● **ABOUT THIS EXERCISE**: From the line with "ATOM 177 C CA" to the line with "ATOM 206 C CA", retype every line exactly, including those two, and leave out the rest of the data below.
+ + + +
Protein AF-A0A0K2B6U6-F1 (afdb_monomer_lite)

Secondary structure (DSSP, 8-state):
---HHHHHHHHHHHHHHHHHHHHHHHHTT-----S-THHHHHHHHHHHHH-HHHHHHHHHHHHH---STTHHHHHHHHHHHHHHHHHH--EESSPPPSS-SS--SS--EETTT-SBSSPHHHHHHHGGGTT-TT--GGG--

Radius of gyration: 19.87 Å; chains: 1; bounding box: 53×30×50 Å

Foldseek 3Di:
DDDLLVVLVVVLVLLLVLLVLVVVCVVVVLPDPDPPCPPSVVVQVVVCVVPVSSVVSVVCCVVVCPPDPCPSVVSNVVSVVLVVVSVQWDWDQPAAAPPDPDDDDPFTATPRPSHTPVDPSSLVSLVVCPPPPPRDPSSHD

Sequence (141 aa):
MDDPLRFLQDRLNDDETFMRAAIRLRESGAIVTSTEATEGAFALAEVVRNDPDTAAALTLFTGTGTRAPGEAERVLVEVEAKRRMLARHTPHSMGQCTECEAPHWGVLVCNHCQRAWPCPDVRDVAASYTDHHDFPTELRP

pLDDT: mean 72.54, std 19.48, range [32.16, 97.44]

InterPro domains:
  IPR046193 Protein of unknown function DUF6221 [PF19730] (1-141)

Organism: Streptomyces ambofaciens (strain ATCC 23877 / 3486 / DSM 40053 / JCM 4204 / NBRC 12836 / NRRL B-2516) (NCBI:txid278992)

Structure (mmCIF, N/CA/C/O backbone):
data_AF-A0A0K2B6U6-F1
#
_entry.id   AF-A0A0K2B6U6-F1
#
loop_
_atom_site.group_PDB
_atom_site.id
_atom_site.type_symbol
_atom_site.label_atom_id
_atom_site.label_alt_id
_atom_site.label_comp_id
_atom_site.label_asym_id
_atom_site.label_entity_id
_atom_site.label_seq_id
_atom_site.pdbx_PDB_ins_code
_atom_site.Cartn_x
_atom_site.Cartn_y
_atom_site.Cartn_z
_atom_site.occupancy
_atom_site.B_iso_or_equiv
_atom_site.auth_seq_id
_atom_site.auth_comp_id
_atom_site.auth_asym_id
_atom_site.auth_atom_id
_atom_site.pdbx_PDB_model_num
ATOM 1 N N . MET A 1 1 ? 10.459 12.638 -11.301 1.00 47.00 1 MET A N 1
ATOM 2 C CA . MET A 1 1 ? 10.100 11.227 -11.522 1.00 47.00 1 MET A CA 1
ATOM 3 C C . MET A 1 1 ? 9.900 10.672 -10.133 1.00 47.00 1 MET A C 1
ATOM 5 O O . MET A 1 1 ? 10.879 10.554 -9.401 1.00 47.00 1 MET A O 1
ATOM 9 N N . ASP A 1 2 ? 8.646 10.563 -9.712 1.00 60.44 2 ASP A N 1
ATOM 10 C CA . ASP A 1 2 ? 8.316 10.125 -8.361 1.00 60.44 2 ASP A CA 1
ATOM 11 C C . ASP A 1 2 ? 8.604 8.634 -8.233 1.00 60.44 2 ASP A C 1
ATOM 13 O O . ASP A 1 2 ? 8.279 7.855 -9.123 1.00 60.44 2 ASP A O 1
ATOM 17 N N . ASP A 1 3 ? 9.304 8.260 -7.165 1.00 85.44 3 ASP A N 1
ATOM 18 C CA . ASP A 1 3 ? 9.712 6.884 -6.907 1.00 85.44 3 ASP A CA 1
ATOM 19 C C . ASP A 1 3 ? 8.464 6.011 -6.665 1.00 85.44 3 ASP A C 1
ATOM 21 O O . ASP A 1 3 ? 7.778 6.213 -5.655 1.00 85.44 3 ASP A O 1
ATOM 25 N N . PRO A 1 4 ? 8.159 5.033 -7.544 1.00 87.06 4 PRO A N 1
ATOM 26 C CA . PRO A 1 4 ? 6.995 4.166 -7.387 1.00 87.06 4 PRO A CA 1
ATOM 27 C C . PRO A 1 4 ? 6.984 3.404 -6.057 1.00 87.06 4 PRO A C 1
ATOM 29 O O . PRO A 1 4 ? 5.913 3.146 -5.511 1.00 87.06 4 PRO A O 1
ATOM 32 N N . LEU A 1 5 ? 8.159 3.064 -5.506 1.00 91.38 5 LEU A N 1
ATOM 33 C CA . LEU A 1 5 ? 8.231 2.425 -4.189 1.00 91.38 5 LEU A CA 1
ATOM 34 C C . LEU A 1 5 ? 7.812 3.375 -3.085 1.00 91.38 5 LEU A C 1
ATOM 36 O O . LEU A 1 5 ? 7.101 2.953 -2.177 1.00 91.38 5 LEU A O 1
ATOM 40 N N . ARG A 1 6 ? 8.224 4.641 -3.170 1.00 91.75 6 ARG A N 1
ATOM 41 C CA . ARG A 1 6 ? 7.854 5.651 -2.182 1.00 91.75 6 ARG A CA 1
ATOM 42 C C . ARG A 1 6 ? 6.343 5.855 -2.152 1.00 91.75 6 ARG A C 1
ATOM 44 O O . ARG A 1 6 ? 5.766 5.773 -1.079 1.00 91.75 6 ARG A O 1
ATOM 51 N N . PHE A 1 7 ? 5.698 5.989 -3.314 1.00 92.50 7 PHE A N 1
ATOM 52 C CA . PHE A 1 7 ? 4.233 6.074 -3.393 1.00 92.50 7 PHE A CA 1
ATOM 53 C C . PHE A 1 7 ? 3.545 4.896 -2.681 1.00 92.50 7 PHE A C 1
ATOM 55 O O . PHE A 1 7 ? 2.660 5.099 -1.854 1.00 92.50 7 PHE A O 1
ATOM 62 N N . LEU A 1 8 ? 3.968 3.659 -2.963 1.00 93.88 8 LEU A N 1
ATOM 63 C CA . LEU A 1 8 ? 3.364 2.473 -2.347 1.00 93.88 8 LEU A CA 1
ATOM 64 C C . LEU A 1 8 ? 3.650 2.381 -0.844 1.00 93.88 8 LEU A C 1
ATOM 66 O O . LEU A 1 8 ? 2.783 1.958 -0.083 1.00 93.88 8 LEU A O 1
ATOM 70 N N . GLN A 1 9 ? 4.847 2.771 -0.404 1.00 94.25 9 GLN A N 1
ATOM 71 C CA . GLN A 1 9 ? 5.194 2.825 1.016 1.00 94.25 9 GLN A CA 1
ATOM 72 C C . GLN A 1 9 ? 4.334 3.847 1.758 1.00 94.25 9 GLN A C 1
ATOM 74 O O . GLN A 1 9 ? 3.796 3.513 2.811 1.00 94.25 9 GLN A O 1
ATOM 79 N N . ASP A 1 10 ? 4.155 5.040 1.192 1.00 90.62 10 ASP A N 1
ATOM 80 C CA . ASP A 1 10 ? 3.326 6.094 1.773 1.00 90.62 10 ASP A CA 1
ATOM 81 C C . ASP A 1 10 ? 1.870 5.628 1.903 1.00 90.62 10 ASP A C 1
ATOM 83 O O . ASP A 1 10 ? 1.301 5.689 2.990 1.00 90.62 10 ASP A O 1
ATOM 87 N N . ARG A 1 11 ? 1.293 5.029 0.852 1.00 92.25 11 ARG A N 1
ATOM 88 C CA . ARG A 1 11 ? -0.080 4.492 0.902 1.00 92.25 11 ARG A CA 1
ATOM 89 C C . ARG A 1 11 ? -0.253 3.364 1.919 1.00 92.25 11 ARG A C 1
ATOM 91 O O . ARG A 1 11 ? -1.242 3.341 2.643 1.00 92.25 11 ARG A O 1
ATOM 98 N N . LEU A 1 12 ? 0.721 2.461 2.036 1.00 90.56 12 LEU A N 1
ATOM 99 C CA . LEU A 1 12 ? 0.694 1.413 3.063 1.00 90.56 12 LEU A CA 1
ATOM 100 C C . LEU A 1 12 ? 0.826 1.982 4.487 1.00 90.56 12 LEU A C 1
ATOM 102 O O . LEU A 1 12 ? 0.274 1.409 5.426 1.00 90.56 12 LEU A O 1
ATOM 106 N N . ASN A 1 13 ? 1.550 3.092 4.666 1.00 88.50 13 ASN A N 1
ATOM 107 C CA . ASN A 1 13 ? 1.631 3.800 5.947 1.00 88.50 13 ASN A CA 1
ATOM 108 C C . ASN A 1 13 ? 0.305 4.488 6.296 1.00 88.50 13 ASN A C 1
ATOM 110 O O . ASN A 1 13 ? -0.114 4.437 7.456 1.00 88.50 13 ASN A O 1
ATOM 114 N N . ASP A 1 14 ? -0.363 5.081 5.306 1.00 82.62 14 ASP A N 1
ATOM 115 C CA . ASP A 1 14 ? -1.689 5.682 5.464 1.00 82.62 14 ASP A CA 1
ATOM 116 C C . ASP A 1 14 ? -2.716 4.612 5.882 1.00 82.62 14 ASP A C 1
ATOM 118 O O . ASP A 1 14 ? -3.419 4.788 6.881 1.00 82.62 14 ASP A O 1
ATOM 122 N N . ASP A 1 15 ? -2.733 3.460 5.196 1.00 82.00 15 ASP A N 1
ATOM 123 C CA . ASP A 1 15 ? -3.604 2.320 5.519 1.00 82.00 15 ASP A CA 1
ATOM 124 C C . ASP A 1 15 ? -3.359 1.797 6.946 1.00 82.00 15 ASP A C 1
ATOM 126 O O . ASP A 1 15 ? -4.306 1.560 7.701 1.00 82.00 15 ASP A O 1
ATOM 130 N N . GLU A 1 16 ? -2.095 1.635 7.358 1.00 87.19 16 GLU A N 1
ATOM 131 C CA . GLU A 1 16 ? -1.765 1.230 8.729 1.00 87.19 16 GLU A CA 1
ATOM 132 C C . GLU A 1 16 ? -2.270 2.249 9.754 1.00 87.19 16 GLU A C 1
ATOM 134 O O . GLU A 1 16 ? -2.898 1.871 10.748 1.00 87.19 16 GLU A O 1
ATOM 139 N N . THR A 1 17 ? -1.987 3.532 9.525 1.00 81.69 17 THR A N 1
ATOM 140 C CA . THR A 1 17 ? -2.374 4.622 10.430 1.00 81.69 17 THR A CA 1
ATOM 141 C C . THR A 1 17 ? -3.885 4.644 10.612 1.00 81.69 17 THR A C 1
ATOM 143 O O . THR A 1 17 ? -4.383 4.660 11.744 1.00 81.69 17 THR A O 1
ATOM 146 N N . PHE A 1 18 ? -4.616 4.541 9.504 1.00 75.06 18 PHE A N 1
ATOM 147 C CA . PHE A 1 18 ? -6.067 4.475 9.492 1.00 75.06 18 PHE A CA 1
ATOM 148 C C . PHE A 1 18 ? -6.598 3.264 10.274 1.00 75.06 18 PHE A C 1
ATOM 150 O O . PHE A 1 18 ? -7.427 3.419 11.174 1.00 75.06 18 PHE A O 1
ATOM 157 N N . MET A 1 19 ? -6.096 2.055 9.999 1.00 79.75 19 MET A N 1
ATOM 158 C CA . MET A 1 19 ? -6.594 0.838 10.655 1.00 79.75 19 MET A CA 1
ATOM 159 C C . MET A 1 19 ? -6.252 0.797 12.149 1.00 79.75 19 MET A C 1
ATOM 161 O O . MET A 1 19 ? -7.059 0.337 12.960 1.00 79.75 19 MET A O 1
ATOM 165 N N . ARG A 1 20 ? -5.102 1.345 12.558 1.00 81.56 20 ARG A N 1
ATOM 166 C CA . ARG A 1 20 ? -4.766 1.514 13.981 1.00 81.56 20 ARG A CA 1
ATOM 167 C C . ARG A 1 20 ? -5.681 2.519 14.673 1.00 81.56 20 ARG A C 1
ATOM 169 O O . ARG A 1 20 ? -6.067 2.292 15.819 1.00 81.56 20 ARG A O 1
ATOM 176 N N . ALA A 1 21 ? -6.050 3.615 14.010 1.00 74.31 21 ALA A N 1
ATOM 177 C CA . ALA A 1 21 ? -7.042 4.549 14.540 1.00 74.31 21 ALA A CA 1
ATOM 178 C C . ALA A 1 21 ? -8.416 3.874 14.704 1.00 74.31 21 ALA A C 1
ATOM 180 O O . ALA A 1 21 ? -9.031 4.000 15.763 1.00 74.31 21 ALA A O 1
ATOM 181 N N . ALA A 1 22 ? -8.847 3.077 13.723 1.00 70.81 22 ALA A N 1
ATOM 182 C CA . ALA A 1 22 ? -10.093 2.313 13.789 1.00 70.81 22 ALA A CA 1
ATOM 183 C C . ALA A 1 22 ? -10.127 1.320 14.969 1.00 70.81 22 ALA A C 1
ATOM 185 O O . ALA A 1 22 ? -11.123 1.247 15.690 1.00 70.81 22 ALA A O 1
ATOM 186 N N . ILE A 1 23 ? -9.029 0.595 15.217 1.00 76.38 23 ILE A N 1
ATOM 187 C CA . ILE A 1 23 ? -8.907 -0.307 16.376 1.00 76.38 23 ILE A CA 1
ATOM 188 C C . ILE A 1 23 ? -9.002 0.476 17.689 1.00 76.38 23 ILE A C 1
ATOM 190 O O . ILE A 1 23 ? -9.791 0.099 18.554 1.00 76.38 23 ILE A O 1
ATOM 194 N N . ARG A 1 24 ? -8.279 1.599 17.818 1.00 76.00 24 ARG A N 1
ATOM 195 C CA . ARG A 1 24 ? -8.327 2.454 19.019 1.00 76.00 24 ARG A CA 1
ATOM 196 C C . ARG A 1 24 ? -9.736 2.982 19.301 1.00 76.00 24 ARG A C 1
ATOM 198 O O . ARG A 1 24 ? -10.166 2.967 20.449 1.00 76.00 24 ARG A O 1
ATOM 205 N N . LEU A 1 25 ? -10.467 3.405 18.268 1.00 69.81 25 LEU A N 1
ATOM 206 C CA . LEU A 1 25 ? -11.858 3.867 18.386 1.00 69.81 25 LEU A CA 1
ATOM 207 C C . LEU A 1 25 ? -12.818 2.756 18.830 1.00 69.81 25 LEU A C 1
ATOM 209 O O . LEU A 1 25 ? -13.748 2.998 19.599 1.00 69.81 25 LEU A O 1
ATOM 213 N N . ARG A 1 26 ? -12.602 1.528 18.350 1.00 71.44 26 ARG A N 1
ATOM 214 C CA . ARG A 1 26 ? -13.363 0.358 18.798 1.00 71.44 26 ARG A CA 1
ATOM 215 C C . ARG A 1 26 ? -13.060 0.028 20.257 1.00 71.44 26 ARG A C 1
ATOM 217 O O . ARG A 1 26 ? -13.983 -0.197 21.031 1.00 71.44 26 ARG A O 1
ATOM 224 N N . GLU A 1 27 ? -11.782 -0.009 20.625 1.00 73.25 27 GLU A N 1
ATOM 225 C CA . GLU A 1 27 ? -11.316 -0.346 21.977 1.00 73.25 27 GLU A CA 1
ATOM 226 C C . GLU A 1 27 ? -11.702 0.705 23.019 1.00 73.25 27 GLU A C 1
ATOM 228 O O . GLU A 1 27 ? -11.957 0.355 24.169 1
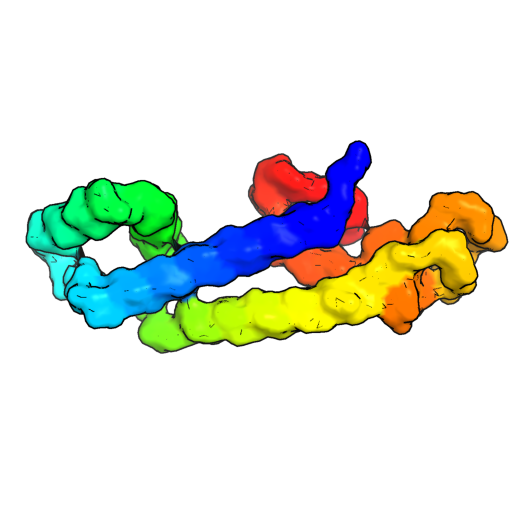.00 73.25 27 GLU A O 1
ATOM 233 N N . SER A 1 28 ? -11.817 1.974 22.623 1.00 68.31 28 SER A N 1
ATOM 234 C CA . SER A 1 28 ? -12.323 3.036 23.495 1.00 68.31 28 SER A CA 1
ATOM 235 C C . SER A 1 28 ? -13.833 2.956 23.747 1.00 68.31 28 SER A C 1
ATOM 237 O O . SER A 1 28 ? -14.352 3.718 24.560 1.00 68.31 28 SER A O 1
ATOM 239 N N . GLY A 1 29 ? -14.554 2.059 23.060 1.00 55.72 29 GLY A N 1
ATOM 240 C CA . GLY A 1 29 ? -16.012 1.959 23.143 1.00 55.72 29 GLY A CA 1
ATOM 241 C C . GLY A 1 29 ? -16.752 3.108 22.448 1.00 55.72 29 GLY A C 1
ATOM 242 O O . GLY A 1 29 ? -17.969 3.206 22.574 1.00 55.72 29 GLY A O 1
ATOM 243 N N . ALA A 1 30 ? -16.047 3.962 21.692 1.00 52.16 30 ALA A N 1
+ + + +
● **RESULT BELOW**:
ATOM 177 C CA . ALA A 1 21 ? -7.042 4.549 14.540 1.00 74.31 21 ALA A CA 1
ATOM 178 C C . ALA A 1 21 ? -8.416 3.874 14.704 1.00 74.31 21 ALA A C 1
ATOM 180 O O . ALA A 1 21 ? -9.031 4.000 15.763 1.00 74.31 21 ALA A O 1
ATOM 181 N N . ALA A 1 22 ? -8.847 3.077 13.723 1.00 70.81 22 ALA A N 1
ATOM 182 C CA . ALA A 1 22 ? -10.093 2.313 13.789 1.00 70.81 22 ALA A CA 1
ATOM 183 C C . ALA A 1 22 ? -10.127 1.320 14.969 1.00 70.81 22 ALA A C 1
ATOM 185 O O . ALA A 1 22 ? -11.123 1.247 15.690 1.00 70.81 22 ALA A O 1
ATOM 186 N N . ILE A 1 23 ? -9.029 0.595 15.217 1.00 76.38 23 ILE A N 1
ATOM 187 C CA . ILE A 1 23 ? -8.907 -0.307 16.376 1.00 76.38 23 ILE A CA 1
ATOM 188 C C . ILE A 1 23 ? -9.002 0.476 17.689 1.00 76.38 23 ILE A C 1
ATOM 190 O O . ILE A 1 23 ? -9.791 0.099 18.554 1.00 76.38 23 ILE A O 1
ATOM 194 N N . ARG A 1 24 ? -8.279 1.599 17.818 1.00 76.00 24 ARG A N 1
ATOM 195 C CA . ARG A 1 24 ? -8.327 2.454 19.019 1.00 76.00 24 ARG A CA 1
ATOM 196 C C . ARG A 1 24 ? -9.736 2.982 19.301 1.00 76.00 24 ARG A C 1
ATOM 198 O O . ARG A 1 24 ? -10.166 2.967 20.449 1.00 76.00 24 ARG A O 1
ATOM 205 N N . LEU A 1 25 ? -10.467 3.405 18.268 1.00 69.81 25 LEU A N 1
ATOM 206 C CA . LEU A 1 25 ? -11.858 3.867 18.386 1.00 69.81 25 LEU A CA 1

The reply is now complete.